- _Assignment_
In the entries below, which lines run from the one containing "ATOM 122 N N" to the one containing "ATOM 156 O O"? Copy exactly those lines, ends included, and no others.

Records from a data collection

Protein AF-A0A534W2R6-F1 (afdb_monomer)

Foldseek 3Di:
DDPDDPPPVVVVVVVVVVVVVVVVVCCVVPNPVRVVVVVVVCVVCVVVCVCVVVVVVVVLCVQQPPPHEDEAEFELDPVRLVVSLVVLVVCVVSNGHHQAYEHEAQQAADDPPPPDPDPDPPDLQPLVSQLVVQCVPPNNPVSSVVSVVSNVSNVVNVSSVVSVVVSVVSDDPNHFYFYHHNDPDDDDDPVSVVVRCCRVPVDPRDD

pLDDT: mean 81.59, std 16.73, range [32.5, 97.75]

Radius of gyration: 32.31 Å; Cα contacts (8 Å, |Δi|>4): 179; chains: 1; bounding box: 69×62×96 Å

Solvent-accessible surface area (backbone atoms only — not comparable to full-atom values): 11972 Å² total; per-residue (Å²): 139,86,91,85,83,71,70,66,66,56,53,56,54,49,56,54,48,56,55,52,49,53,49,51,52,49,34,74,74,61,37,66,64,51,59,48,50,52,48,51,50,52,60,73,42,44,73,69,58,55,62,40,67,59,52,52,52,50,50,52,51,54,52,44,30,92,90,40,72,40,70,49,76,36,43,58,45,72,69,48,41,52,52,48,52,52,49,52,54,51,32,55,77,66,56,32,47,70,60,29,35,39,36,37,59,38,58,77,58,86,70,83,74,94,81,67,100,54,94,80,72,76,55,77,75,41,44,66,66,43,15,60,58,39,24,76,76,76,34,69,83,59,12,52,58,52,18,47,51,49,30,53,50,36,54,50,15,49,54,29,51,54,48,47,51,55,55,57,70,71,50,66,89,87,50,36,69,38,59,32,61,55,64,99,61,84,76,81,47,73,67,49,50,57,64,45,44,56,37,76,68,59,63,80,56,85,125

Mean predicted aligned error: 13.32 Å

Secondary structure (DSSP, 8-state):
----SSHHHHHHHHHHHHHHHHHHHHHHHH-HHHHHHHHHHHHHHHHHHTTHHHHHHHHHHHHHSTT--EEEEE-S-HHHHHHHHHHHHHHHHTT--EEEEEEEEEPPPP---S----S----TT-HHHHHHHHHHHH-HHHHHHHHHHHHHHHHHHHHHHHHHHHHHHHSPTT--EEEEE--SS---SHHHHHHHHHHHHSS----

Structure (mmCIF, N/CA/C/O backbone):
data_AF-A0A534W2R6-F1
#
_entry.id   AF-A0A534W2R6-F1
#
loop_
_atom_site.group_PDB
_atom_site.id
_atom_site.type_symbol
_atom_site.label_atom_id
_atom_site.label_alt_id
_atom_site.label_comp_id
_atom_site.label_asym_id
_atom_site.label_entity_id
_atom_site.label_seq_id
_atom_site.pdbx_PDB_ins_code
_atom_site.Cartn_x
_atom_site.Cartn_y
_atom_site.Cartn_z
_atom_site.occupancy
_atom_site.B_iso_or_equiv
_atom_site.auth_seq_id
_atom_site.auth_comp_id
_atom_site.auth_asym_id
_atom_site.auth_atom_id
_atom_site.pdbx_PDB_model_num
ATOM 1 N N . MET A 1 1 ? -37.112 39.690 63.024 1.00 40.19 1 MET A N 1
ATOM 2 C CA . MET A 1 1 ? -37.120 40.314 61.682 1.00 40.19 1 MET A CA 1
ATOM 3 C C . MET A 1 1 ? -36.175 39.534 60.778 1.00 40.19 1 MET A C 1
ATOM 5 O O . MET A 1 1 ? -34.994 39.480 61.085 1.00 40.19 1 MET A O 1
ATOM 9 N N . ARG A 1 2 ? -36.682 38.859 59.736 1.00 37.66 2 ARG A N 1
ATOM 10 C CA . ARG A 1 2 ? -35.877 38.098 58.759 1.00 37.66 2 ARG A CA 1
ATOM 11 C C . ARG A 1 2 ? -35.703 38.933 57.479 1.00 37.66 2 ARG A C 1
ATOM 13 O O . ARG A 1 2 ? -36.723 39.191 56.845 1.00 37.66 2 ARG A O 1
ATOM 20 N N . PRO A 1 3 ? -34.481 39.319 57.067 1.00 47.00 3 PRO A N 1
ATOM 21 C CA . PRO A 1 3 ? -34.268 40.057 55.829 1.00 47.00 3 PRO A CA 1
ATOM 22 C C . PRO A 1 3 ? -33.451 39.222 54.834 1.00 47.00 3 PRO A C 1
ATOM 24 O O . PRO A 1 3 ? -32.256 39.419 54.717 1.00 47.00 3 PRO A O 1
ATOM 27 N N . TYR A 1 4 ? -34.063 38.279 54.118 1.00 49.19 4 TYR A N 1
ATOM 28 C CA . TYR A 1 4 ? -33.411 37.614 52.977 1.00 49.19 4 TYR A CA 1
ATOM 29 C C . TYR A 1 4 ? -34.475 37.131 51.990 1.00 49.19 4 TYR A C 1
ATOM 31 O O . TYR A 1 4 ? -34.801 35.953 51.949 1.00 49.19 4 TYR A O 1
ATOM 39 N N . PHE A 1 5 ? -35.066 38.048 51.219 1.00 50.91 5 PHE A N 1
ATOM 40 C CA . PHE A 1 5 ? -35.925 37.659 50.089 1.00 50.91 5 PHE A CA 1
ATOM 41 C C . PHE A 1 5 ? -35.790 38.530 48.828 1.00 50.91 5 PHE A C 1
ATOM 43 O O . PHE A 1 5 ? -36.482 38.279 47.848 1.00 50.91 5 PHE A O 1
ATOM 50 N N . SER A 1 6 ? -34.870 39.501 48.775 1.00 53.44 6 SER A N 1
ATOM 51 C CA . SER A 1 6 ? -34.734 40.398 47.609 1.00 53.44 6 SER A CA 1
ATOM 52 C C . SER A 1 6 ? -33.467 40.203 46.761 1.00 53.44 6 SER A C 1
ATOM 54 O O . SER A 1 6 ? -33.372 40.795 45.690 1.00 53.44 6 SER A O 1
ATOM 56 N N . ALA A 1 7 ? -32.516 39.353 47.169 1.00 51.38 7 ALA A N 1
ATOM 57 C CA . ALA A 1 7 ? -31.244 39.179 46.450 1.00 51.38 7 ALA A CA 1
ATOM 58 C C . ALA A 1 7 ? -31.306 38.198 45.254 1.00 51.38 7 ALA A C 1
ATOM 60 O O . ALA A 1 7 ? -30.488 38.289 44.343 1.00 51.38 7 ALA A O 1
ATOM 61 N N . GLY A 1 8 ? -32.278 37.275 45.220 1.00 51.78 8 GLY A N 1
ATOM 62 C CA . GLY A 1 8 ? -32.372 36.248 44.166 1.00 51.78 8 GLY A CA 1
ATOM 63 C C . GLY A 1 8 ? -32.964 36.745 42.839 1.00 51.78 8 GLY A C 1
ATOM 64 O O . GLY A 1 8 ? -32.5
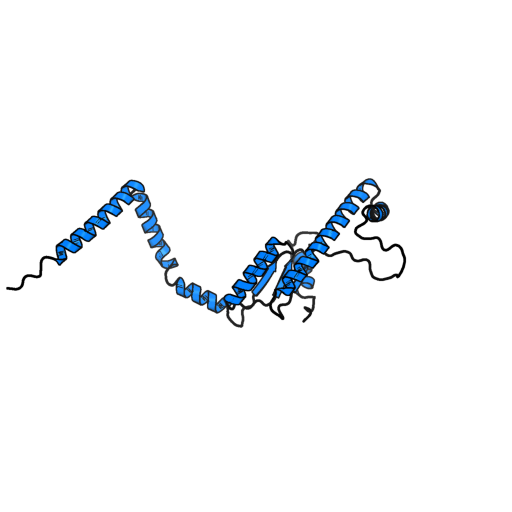52 36.312 41.765 1.00 51.78 8 GLY A O 1
ATOM 65 N N . TRP A 1 9 ? -33.898 37.698 42.888 1.00 52.50 9 TRP A N 1
ATOM 66 C CA . TRP A 1 9 ? -34.604 38.195 41.698 1.00 52.50 9 TRP A CA 1
ATOM 67 C C . TRP A 1 9 ? -33.782 39.181 40.859 1.00 52.50 9 TRP A C 1
ATOM 69 O O . TRP A 1 9 ? -33.926 39.244 39.638 1.00 52.50 9 TRP A O 1
ATOM 79 N N . SER A 1 10 ? -32.902 39.950 41.495 1.00 54.72 10 SER A N 1
ATOM 80 C CA . SER A 1 10 ? -32.023 40.921 40.838 1.00 54.72 10 SER A CA 1
ATOM 81 C C . SER A 1 10 ? -30.814 40.254 40.172 1.00 54.72 10 SER A C 1
ATOM 83 O O . SER A 1 10 ? -30.447 40.654 39.067 1.00 54.72 10 SER A O 1
ATOM 85 N N . ALA A 1 11 ? -30.262 39.189 40.765 1.00 53.59 11 ALA A N 1
ATOM 86 C CA . ALA A 1 11 ? -29.174 38.403 40.178 1.00 53.59 11 ALA A CA 1
ATOM 87 C C . ALA A 1 11 ? -29.609 37.647 38.904 1.00 53.59 11 ALA A C 1
ATOM 89 O O . ALA A 1 11 ? -28.930 37.732 37.881 1.00 53.59 11 ALA A O 1
ATOM 90 N N . LEU A 1 12 ? -30.791 37.013 38.906 1.00 55.75 12 LEU A N 1
ATOM 91 C CA . LEU A 1 12 ? -31.363 36.376 37.706 1.00 55.75 12 LEU A CA 1
ATOM 92 C C . LEU A 1 12 ? -31.648 37.391 36.583 1.00 55.75 12 LEU A C 1
ATOM 94 O O . LEU A 1 12 ? -31.428 37.111 35.404 1.00 55.75 12 LEU A O 1
ATOM 98 N N . ARG A 1 13 ? -32.080 38.610 36.935 1.00 54.22 13 ARG A N 1
ATOM 99 C CA . ARG A 1 13 ? -32.351 39.684 35.962 1.00 54.22 13 ARG A CA 1
ATOM 100 C C . ARG A 1 13 ? -31.073 40.302 35.383 1.00 54.22 13 ARG A C 1
ATOM 102 O O . ARG A 1 13 ? -31.097 40.769 34.245 1.00 54.22 13 ARG A O 1
ATOM 109 N N . ALA A 1 14 ? -29.971 40.301 36.136 1.00 58.03 14 ALA A N 1
ATOM 110 C CA . ALA A 1 14 ? -28.658 40.745 35.670 1.00 58.03 14 ALA A CA 1
ATOM 111 C C . ALA A 1 14 ? -28.003 39.716 34.732 1.00 58.03 14 ALA A C 1
ATOM 113 O O . ALA A 1 14 ? -27.500 40.103 33.680 1.00 58.03 14 ALA A O 1
ATOM 114 N N . MET A 1 15 ? -28.111 38.419 35.044 1.00 55.16 15 MET A N 1
ATOM 115 C CA . MET A 1 15 ? -27.606 37.324 34.201 1.00 55.16 15 MET A CA 1
ATOM 116 C C . MET A 1 15 ? -28.356 37.233 32.856 1.00 55.16 15 MET A C 1
ATOM 118 O O . MET A 1 15 ? -27.739 37.057 31.807 1.00 55.16 15 MET A O 1
ATOM 122 N N . ASN A 1 16 ? -29.671 37.492 32.855 1.00 56.91 16 ASN A N 1
ATOM 123 C CA . ASN A 1 16 ? -30.458 37.625 31.620 1.00 56.91 16 ASN A CA 1
ATOM 124 C C . ASN A 1 16 ? -30.092 38.870 30.789 1.00 56.91 16 ASN A C 1
ATOM 126 O O . ASN A 1 16 ? -30.247 38.875 29.568 1.00 56.91 16 ASN A O 1
ATOM 130 N N . ARG A 1 17 ? -29.600 39.945 31.421 1.00 59.34 17 ARG A N 1
ATOM 131 C CA . ARG A 1 17 ? -29.229 41.188 30.723 1.00 59.34 17 ARG A CA 1
ATOM 132 C C . ARG A 1 17 ? -27.880 41.092 30.014 1.00 59.34 17 ARG A C 1
ATOM 134 O O . ARG A 1 17 ? -27.759 41.630 28.913 1.00 59.34 17 ARG A O 1
ATOM 141 N N . THR A 1 18 ? -26.900 40.412 30.604 1.00 58.31 18 THR A N 1
ATOM 142 C CA . THR A 1 18 ? -25.579 40.185 29.994 1.00 58.31 18 THR A CA 1
ATOM 143 C C . THR A 1 18 ? -25.643 39.170 28.856 1.00 58.31 18 THR A C 1
ATOM 145 O O . THR A 1 18 ? -25.129 39.457 27.776 1.00 58.31 18 THR A O 1
ATOM 148 N N . ALA A 1 19 ? -26.366 38.057 29.032 1.00 62.12 19 ALA A N 1
ATOM 149 C CA . ALA A 1 19 ? -26.635 37.108 27.947 1.00 62.12 19 ALA A CA 1
ATOM 150 C C . ALA A 1 19 ? -27.376 37.783 26.776 1.00 62.12 19 ALA A C 1
ATOM 152 O O . ALA A 1 19 ? -26.963 37.664 25.625 1.00 62.12 19 ALA A O 1
ATOM 153 N N . GLY A 1 20 ? -28.403 38.591 27.071 1.00 63.62 20 GLY A N 1
ATOM 154 C CA . GLY A 1 20 ? -29.156 39.326 26.051 1.00 63.62 20 GLY A CA 1
ATOM 155 C C . GLY A 1 20 ? -28.354 40.412 25.319 1.00 63.62 20 GLY A C 1
ATOM 156 O O . GLY A 1 20 ? -28.688 40.765 24.193 1.00 63.62 20 GLY A O 1
ATOM 157 N N . PHE A 1 21 ? -27.300 40.974 25.920 1.00 71.06 21 PHE A N 1
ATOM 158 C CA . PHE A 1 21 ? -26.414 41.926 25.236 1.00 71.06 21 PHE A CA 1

- _Response to the task_
ATOM 122 N N . ASN A 1 16 ? -29.671 37.492 32.855 1.00 56.91 16 ASN A N 1
ATOM 123 C CA . ASN A 1 16 ? -30.458 37.625 31.620 1.00 56.91 16 ASN A CA 1
ATOM 124 C C . ASN A 1 16 ? -30.092 38.870 30.789 1.00 56.91 16 ASN A C 1
ATOM 126 O O . ASN A 1 16 ? -30.247 38.875 29.568 1.00 56.91 16 ASN A O 1
ATOM 130 N N . ARG A 1 17 ? -29.600 39.945 31.421 1.00 59.34 17 ARG A N 1
ATOM 131 C CA . ARG A 1 17 ? -29.229 41.188 30.723 1.00 59.34 17 ARG A CA 1
ATOM 132 C C . ARG A 1 17 ? -27.880 41.092 30.014 1.00 59.34 17 ARG A C 1
ATOM 134 O O . ARG A 1 17 ? -27.759 41.630 28.913 1.00 59.34 17 ARG A O 1
ATOM 141 N N . THR A 1 18 ? -26.900 40.412 30.604 1.00 58.31 18 THR A N 1
ATOM 142 C CA . THR A 1 18 ? -25.579 40.185 29.994 1.00 58.31 18 THR A CA 1
ATOM 143 C C . THR A 1 18 ? -25.643 39.170 28.856 1.00 58.31 18 THR A C 1
ATOM 145 O O . THR A 1 18 ? -25.129 39.457 27.776 1.00 58.31 18 THR A O 1
ATOM 148 N N . ALA A 1 19 ? -26.366 38.057 29.032 1.00 62.12 19 ALA A N 1
ATOM 149 C CA . ALA A 1 19 ? -26.635 37.108 27.947 1.00 62.12 19 ALA A CA 1
ATOM 150 C C . ALA A 1 19 ? -27.376 37.783 26.776 1.00 62.12 19 ALA A C 1
ATOM 152 O O . ALA A 1 19 ? -26.963 37.664 25.625 1.00 62.12 19 ALA A O 1
ATOM 153 N N . GLY A 1 20 ? -28.403 38.591 27.071 1.00 63.62 20 GLY A N 1
ATOM 154 C CA . GLY A 1 20 ? -29.156 39.326 26.051 1.00 63.62 20 GLY A CA 1
ATOM 155 C C . GLY A 1 20 ? -28.354 40.412 25.319 1.00 63.62 20 GLY A C 1
ATOM 156 O O . GLY A 1 20 ? -28.688 40.765 24.193 1.00 63.62 20 GLY A O 1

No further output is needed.